Need extra help, but not ready for assisted living? Here, some expert advice for aging in place.


Q. My mother is in her late 80s and her memory and health are failing. She lives in her house with a lovely man who is 92 (they both lost their spouses years ago) and they’ve been taking care of each other for the past five years. But things have gone downhill this year and my husband and I think neither of them is capable of living alone. My mother has wandered off and been gone for hours, unable to remember how to get home. Her partner has done the same thing. We’re very worried, plus we live in a different city that’s a five-hour drive away. We’ve been going back and forth and trying to help from a distance, but I still work full-time (I’m 59) and it’s exhausting. We know in our hearts the time has come for them to move into assisted living of some kind, but they refuse. We’re their only family in Canada. What should we do?

Marion, Belleville


A. Get a live-in housekeeper. That’s what Dr. Gloria Gutman advises. She’s a B.C.-based scholar, writer and an international authority on gerontology. “That would be my very first suggestion. It will cost less than moving them into assisted living, plus then they get to stay in a familiar surrounding and they’re still in control, which is very important.”

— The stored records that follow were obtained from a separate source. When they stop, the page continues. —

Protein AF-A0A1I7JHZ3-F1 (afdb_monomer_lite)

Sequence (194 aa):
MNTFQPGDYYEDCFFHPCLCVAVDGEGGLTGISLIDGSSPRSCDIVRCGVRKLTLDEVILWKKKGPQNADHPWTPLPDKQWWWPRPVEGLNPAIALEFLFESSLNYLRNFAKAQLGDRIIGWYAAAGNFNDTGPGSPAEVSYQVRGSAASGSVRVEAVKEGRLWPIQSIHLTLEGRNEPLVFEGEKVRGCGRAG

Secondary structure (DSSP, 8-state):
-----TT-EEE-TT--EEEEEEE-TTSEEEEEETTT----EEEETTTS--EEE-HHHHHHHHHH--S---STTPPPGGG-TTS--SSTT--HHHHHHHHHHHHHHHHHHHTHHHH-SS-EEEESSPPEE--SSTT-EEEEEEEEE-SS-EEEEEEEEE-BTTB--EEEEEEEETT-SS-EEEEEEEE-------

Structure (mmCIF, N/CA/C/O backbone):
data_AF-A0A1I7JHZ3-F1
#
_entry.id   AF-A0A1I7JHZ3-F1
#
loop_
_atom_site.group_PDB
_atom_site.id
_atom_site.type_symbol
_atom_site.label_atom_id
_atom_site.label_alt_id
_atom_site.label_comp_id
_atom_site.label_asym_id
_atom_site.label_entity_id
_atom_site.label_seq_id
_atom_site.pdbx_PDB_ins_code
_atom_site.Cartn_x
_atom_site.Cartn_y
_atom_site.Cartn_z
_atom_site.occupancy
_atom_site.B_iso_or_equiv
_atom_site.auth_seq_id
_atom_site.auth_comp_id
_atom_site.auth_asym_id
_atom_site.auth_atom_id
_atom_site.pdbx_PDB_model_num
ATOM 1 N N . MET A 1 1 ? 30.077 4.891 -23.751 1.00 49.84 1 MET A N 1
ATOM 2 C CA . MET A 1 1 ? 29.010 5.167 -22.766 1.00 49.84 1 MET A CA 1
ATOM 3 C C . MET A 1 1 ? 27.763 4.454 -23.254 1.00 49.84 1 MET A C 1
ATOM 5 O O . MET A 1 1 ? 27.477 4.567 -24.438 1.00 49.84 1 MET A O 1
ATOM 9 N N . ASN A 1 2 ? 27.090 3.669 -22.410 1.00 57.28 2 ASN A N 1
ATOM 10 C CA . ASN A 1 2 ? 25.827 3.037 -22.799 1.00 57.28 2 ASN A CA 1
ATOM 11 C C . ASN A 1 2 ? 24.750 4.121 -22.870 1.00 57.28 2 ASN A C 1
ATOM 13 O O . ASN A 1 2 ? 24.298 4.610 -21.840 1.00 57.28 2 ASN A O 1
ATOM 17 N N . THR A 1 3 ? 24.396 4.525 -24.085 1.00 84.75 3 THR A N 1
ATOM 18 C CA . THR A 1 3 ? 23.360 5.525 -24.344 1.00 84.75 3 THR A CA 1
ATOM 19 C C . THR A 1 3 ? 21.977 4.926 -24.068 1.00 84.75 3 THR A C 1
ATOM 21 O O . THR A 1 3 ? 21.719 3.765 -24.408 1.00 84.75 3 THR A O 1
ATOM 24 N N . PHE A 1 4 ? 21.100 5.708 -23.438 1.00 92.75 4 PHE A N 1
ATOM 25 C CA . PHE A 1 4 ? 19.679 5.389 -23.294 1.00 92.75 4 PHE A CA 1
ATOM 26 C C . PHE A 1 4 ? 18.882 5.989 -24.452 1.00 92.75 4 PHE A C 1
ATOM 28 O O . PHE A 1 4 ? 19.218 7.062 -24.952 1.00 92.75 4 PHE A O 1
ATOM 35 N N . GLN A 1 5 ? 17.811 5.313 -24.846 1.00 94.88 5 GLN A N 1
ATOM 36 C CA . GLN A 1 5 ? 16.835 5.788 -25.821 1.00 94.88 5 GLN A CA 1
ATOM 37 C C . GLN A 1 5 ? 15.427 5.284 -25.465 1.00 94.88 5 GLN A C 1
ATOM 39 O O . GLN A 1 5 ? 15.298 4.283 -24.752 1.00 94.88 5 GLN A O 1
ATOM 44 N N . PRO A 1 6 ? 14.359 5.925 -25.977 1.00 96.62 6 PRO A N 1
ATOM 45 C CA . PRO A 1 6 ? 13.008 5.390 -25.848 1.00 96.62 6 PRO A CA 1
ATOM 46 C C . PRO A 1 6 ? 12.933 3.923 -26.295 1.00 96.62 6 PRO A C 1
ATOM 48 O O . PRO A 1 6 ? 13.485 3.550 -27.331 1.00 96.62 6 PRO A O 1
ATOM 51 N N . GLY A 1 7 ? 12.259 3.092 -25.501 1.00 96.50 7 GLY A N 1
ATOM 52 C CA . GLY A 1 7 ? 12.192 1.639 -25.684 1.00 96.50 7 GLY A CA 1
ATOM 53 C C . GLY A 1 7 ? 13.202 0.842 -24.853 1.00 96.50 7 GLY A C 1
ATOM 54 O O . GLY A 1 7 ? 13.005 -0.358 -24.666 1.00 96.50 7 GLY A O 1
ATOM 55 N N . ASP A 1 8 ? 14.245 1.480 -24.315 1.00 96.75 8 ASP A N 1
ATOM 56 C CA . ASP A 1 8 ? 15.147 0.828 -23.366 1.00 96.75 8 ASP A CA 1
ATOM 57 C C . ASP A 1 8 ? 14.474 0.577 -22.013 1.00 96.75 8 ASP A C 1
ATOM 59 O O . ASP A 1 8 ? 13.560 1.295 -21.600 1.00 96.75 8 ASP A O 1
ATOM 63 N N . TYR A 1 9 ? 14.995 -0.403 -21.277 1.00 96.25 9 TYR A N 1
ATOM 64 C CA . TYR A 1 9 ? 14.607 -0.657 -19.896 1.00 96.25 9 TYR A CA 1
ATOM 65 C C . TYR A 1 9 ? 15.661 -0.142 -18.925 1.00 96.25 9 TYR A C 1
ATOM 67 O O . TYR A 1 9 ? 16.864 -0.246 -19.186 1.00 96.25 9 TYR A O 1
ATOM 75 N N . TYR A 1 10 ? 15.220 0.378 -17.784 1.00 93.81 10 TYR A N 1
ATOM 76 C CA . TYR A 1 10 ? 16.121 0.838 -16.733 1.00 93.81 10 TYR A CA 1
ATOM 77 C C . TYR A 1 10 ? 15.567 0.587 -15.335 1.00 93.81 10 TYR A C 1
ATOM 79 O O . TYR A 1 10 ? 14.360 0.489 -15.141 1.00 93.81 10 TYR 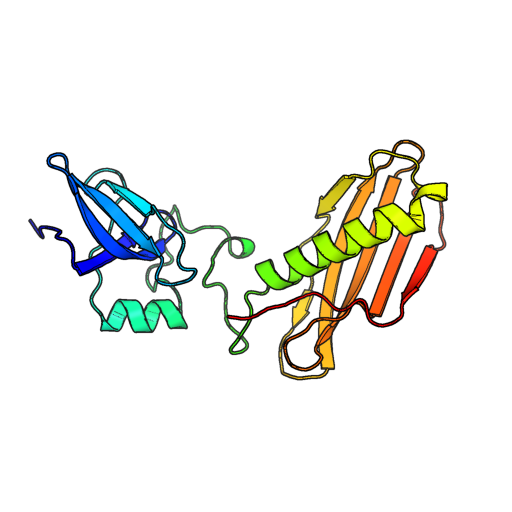A O 1
ATOM 87 N N . GLU A 1 11 ? 16.467 0.469 -14.368 1.00 91.06 11 GLU A N 1
ATOM 88 C CA . GLU A 1 11 ? 16.164 0.564 -12.946 1.00 91.06 11 GLU A CA 1
ATOM 89 C C . GLU A 1 11 ? 16.156 2.034 -12.537 1.00 91.06 11 GLU A C 1
ATOM 91 O O . GLU A 1 11 ? 17.136 2.742 -12.783 1.00 91.06 11 GLU A O 1
ATOM 96 N N . ASP A 1 12 ? 15.066 2.488 -11.923 1.00 90.00 12 ASP A N 1
ATOM 97 C CA . ASP A 1 12 ? 14.986 3.832 -11.357 1.00 90.00 12 ASP A CA 1
ATOM 98 C C . ASP A 1 12 ? 15.482 3.899 -9.902 1.00 90.00 12 ASP A C 1
ATOM 100 O O . ASP A 1 12 ? 15.822 2.890 -9.287 1.00 90.00 12 ASP A O 1
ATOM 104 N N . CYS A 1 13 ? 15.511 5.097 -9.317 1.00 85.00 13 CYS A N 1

Ideally, she says, it would be someone who has worked with older people before. Dr. Gutman emphasizes it’s vital your mother and her partner get the right kind of housekeeper, or caregiver as they tend to be called these days; someone who likes older people and is a sensible, reliable person. “Well meaning relatives often get frantic,” Dr. Gutman acknowledges. “They freak out and the first thing they think is ‘Oh my God, we must move them’ – which could well kill them both because then you’ve got relocation stress and all sorts of other issues, including much higher costs.”